Ingo asked me to take a look at the problem you are reporting. Is this a bug you are seeing in the
wild, or was this found by code-inspection? I took a look, and it looks to me that the original code
is correct, but I will keep an open mind.

In the meantime, I will try to provide some details about what is going on here. Comments inline.

>>> On 11/8/2009 at 7:16 AM, in message <[email protected]>, Ingo
Molnar <[email protected]> wrote:

> FYI. If you reply then please do so on-list.
>
> Thanks,
>
> Ingo
>
> ----- Forwarded message from Lucas De Marchi <[email protected]> -----
>
> Date: Mon, 26 Oct 2009 14:11:13 -0200
> From: Lucas De Marchi <[email protected]>
> To: Peter Zijlstra <[email protected]>, Ingo Molnar <[email protected]>
> Cc: [email protected]
> Subject: Bug when changing cpus_allowed of RT tasks?
>
> I think there's a problem when balancing RT tasks: both find_lowest_rq_rt
> and
> select_task_rq_rt check for p->rt.nr_cpus_allowed being greater than 1 to wake
> a task in another cpu:
>
> static int select_task_rq_rt(struct task_struct *p, int sd_flag, int flags)
> {
> [...]
> if (unlikely(rt_task(rq->curr)) &&
> (p->rt.nr_cpus_allowed > 1)) {
> int cpu = find_lowest_rq(p);
>
> return (cpu == -1) ? task_cpu(p) : cpu;
> }
> [...]
> }

So the intent of this logic is to say "if the task is of type RT, and it can move, see if it can move
elsewhere". Otherwise, we do not try to move it at all.

>
> static int find_lowest_rq(struct task_struct *task)
> {
> struct sched_domain *sd;
> struct cpumask *lowest_mask = __get_cpu_var(local_cpu_mask);
> int this_cpu = smp_processor_id();
> int cpu = task_cpu(task);
> cpumask_var_t domain_mask;
>
> if (task->rt.nr_cpus_allowed == 1)
> return -1; /* No other targets possible */
> [...]
> }

And the intent here is to say if the task isn't allowed to move, to not try to compute another
location as task_cpu() is the only valid home.

>
>
> What happens if rt.nr_cpus_allowed continues to be 1, but the allowed cpu is
> not the one in which task is being woken up?

The one case that I can think of that would fall into this category is during a sched_setaffinity()?

If so, what happens is that we ultimately call set_cpus_allowed() -> set_cpus_allowed_ptr().
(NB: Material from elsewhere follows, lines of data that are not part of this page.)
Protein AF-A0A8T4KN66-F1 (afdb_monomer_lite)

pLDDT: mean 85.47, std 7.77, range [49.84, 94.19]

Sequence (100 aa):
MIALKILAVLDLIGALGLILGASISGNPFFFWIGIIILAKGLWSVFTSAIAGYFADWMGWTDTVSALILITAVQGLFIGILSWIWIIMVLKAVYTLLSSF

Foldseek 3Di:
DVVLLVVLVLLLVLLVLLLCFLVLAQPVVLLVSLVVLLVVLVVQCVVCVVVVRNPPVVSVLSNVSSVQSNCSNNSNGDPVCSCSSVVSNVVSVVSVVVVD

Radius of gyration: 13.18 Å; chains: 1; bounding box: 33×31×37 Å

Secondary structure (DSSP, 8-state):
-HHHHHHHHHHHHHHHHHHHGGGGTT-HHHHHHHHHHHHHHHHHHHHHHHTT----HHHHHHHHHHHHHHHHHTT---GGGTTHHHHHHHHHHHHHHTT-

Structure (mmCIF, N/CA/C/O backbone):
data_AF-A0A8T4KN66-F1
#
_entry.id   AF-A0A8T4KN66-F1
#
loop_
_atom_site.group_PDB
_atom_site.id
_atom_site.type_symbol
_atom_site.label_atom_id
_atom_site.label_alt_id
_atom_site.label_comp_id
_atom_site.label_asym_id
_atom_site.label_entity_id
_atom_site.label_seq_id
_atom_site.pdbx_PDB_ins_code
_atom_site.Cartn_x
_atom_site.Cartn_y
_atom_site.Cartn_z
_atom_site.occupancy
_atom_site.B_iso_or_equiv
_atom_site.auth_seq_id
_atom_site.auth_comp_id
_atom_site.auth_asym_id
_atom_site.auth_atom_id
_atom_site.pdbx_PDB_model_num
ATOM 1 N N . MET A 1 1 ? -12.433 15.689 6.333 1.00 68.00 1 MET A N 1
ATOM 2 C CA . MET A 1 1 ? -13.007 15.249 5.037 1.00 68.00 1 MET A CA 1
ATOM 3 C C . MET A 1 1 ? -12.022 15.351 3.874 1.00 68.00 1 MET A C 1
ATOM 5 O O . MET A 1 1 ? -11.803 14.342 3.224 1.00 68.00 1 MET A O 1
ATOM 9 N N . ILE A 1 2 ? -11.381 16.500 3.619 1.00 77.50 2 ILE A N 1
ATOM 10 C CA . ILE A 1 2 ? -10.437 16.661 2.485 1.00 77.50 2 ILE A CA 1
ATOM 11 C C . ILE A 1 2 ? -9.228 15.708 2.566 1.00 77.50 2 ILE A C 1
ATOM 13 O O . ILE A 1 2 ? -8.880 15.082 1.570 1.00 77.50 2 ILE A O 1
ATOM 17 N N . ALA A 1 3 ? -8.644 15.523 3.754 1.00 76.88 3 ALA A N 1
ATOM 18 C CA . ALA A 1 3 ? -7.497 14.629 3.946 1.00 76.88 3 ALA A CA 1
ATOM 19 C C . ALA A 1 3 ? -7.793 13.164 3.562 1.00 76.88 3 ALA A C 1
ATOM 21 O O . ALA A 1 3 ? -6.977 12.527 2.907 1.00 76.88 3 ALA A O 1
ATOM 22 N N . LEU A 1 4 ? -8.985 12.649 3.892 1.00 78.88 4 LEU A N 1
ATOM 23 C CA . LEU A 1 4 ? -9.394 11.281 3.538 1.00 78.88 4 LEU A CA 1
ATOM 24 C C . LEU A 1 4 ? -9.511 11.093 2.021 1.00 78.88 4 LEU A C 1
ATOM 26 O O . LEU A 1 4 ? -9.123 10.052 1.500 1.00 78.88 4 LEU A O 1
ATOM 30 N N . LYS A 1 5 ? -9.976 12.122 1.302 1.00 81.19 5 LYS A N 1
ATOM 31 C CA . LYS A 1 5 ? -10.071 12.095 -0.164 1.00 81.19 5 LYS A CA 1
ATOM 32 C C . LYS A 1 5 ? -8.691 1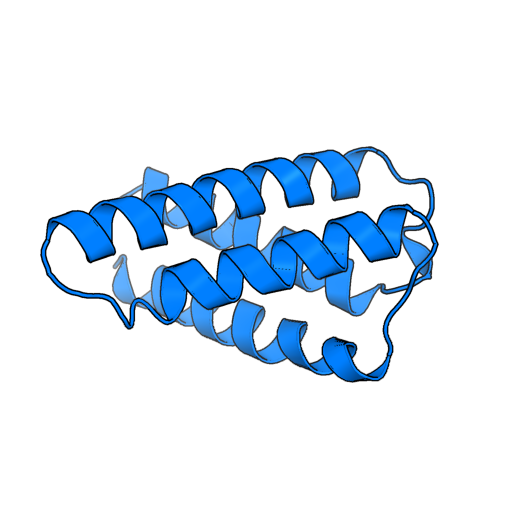2.071 -0.820 1.00 81.19 5 LYS A C 1
ATOM 34 O O . LYS A 1 5 ? -8.486 11.306 -1.754 1.00 81.19 5 LYS A O 1
ATOM 39 N N . ILE A 1 6 ? -7.731 12.841 -0.300 1.00 85.50 6 ILE A N 1
ATOM 40 C CA . ILE A 1 6 ? -6.337 12.818 -0.780 1.00 85.50 6 ILE A CA 1
ATOM 41 C C . ILE A 1 6 ? -5.721 11.429 -0.573 1.00 85.50 6 ILE A C 1
ATOM 43 O O . ILE A 1 6 ? -5.096 10.890 -1.482 1.00 85.50 6 ILE A O 1
ATOM 47 N N . LEU A 1 7 ? -5.942 10.823 0.597 1.00 85.69 7 LEU A N 1
ATOM 48 C CA . LEU A 1 7 ? -5.446 9.479 0.895 1.00 85.69 7 LEU A CA 1
ATOM 49 C C . LEU A 1 7 ? -6.078 8.408 -0.004 1.00 85.69 7 LEU A C 1
ATOM 51 O O . LEU A 1 7 ? -5.381 7.480 -0.397 1.00 85.69 7 LEU A O 1
ATOM 55 N N . ALA A 1 8 ? -7.356 8.545 -0.359 1.00 85.12 8 ALA A N 1
ATOM 56 C CA . ALA A 1 8 ? -8.019 7.623 -1.278 1.00 85.12 8 ALA A CA 1
ATOM 57 C C . ALA A 1 8 ? -7.519 7.776 -2.727 1.00 85.12 8 ALA A C 1
ATOM 59 O O . ALA A 1 8 ? -7.361 6.787 -3.439 1.00 85.12 8 ALA A O 1
ATOM 60 N N . VAL A 1 9 ? -7.211 9.002 -3.166 1.00 88.31 9 VAL A N 1
ATOM 61 C CA . VAL A 1 9 ? -6.555 9.233 -4.466 1.00 88.31 9 VAL A CA 1
ATOM 62 C C . VAL A 1 9 ? -5.165 8.598 -4.484 1.00 88.31 9 VAL A C 1
ATOM 64 O O . VAL A 1 9 ? -4.791 7.970 -5.469 1.00 88.31 9 VAL A O 1
ATOM 67 N N . LEU A 1 10 ? -4.414 8.708 -3.389 1.00 89.44 10 LEU A N 1
ATOM 68 C CA . LEU A 1 10 ? -3.100 8.083 -3.262 1.00 89.44 10 LEU A CA 1
ATOM 69 C C . LEU A 1 10 ? -3.182 6.546 -3.350 1.00 89.44 10 LEU A C 1
ATOM 71 O O . LEU A 1 10 ? -2.370 5.938 -4.046 1.00 89.44 10 LEU A O 1
ATOM 75 N N . ASP A 1 11 ? -4.209 5.937 -2.750 1.00 87.38 11 ASP A N 1
ATOM 76 C CA . ASP A 1 11 ? -4.477 4.497 -2.871 1.00 87.38 11 ASP A CA 1
ATOM 77 C C . ASP A 1 11 ? -4.811 4.090 -4.317 1.00 87.38 11 ASP A C 1
ATOM 79 O O . ASP A 1 11 ? -4.326 3.063 -4.793 1.00 87.38 11 ASP A O 1
ATOM 83 N N . LEU A 1 12 ? -5.573 4.911 -5.056 1.00 90.12 12 LEU A N 1
ATOM 84 C CA . LEU A 1 12 ? -5.844 4.678 -6.482 1.00 90.12 12 LEU A CA 1
ATOM 85 C C . LEU A 1 12 ? -4.571 4.746 -7.330 1.00 90.12 12 LEU A C 1
ATOM 87 O O . LEU A 1 12 ? -4.393 3.926 -8.228 1.00 90.12 12 LEU A O 1
ATOM 91 N N . ILE A 1 13 ? -3.669 5.692 -7.051 1.00 91.31 13 ILE A N 1
ATOM 92 C CA . ILE A 1 13 ? -2.394 5.784 -7.774 1.00 91.31 13 ILE A CA 1
ATOM 93 C C . ILE A 1 13 ? -1.509 4.569 -7.455 1.00 91.31 13 ILE A C 1
ATOM 95 O O . ILE A 1 13 ? -0.887 4.008 -8.359 1.00 91.31 13 ILE A O 1
ATOM 99 N N . GLY A 1 14 ? -1.497 4.113 -6.200 1.00 88.06 14 GLY A N 1
ATOM 100 C CA . GLY A 1 14 ? -0.839 2.863 -5.813 1.00 88.06 14 GLY A CA 1
ATOM 101 C C . GLY A 1 14 ? -1.400 1.652 -6.558 1.00 88.06 14 GLY A C 1
ATOM 102 O O . GLY A 1 14 ? -0.641 0.865 -7.124 1.00 88.06 14 GLY A O 1
ATOM 103 N N . ALA A 1 15 ? -2.728 1.546 -6.641 1.00 89.69 15 ALA A N 1
ATOM 104 C CA . ALA A 1 15 ? -3.403 0.486 -7.381 1.00 89.69 15 ALA A CA 1
ATOM 105 C C . ALA A 1 15 ? -3.065 0.514 -8.880 1.00 89.69 15 ALA A C 1
ATOM 107 O O . ALA A 1 15 ? -2.810 -0.534 -9.469 1.00 89.69 15 ALA A O 1
ATOM 108 N N . LEU A 1 16 ? -2.993 1.702 -9.489 1.00 89.56 16 LEU A N 1
ATOM 109 C CA . LEU A 1 16 ? -2.544 1.867 -10.875 1.00 89.56 16 LEU A CA 1
ATOM 110 C C . LEU A 1 16 ? -1.110 1.366 -11.068 1.00 89.56 16 LEU A C 1
ATOM 112 O O . LEU A 1 16 ? -0.838 0.655 -12.031 1.00 89.56 16 LEU A O 1
ATOM 116 N N . GLY A 1 17 ? -0.203 1.676 -10.138 1.00 87.31 17 GLY A N 1
ATOM 117 C CA . GLY A 1 17 ? 1.162 1.148 -10.168 1.00 87.31 17 GLY A CA 1
ATOM 118 C C . GLY A 1 17 ? 1.205 -0.383 -10.133 1.00 87.31 17 GLY A C 1
ATOM 119 O O . GLY A 1 17 ? 1.946 -1.000 -10.895 1.00 87.31 17 GLY A O 1
ATOM 120 N N . LEU A 1 18 ? 0.350 -1.005 -9.318 1.00 87.38 18 LEU A N 1
ATOM 121 C CA . LEU A 1 18 ? 0.230 -2.463 -9.245 1.00 87.38 18 LEU A CA 1
ATOM 122 C C . LEU A 1 18 ? -0.349 -3.090 -10.521 1.00 87.38 18 LEU A C 1
ATOM 124 O O . LEU A 1 18 ? 0.089 -4.172 -10.908 1.00 87.38 18 LEU A O 1
ATOM 128 N N . ILE A 1 19 ? -1.288 -2.414 -11.193 1.00 89.31 19 ILE A N 1
ATOM 129 C CA . ILE A 1 19 ? -1.824 -2.841 -12.499 1.00 89.31 19 ILE A CA 1
ATOM 130 C C . ILE A 1 19 ? -0.723 -2.824 -13.564 1.00 89.31 19 ILE A C 1
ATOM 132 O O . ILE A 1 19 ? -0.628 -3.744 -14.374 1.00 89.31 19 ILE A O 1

Inside
this function, the new mask is validated independent of the nr_cpus_allowed value and we will
migrate the task away if it is no longer on a valid core.

Are there other cases?

> Since set_cpus_allowed_rt just
> changed the mask and updated the value of nr_cpus_allowed_rt, as far as I
> can
> see, it remains on same CPU even if the new mask does not allow.
>
> A possible fix below, and in case it is right:
> Signed-off-by: Lucas De Marchi <[email protected]>
>
>

Until further evidence is presented, I have to respectfully NAK the patch, as I do not think its doing the right thing
nor do I think the current code is actually broken.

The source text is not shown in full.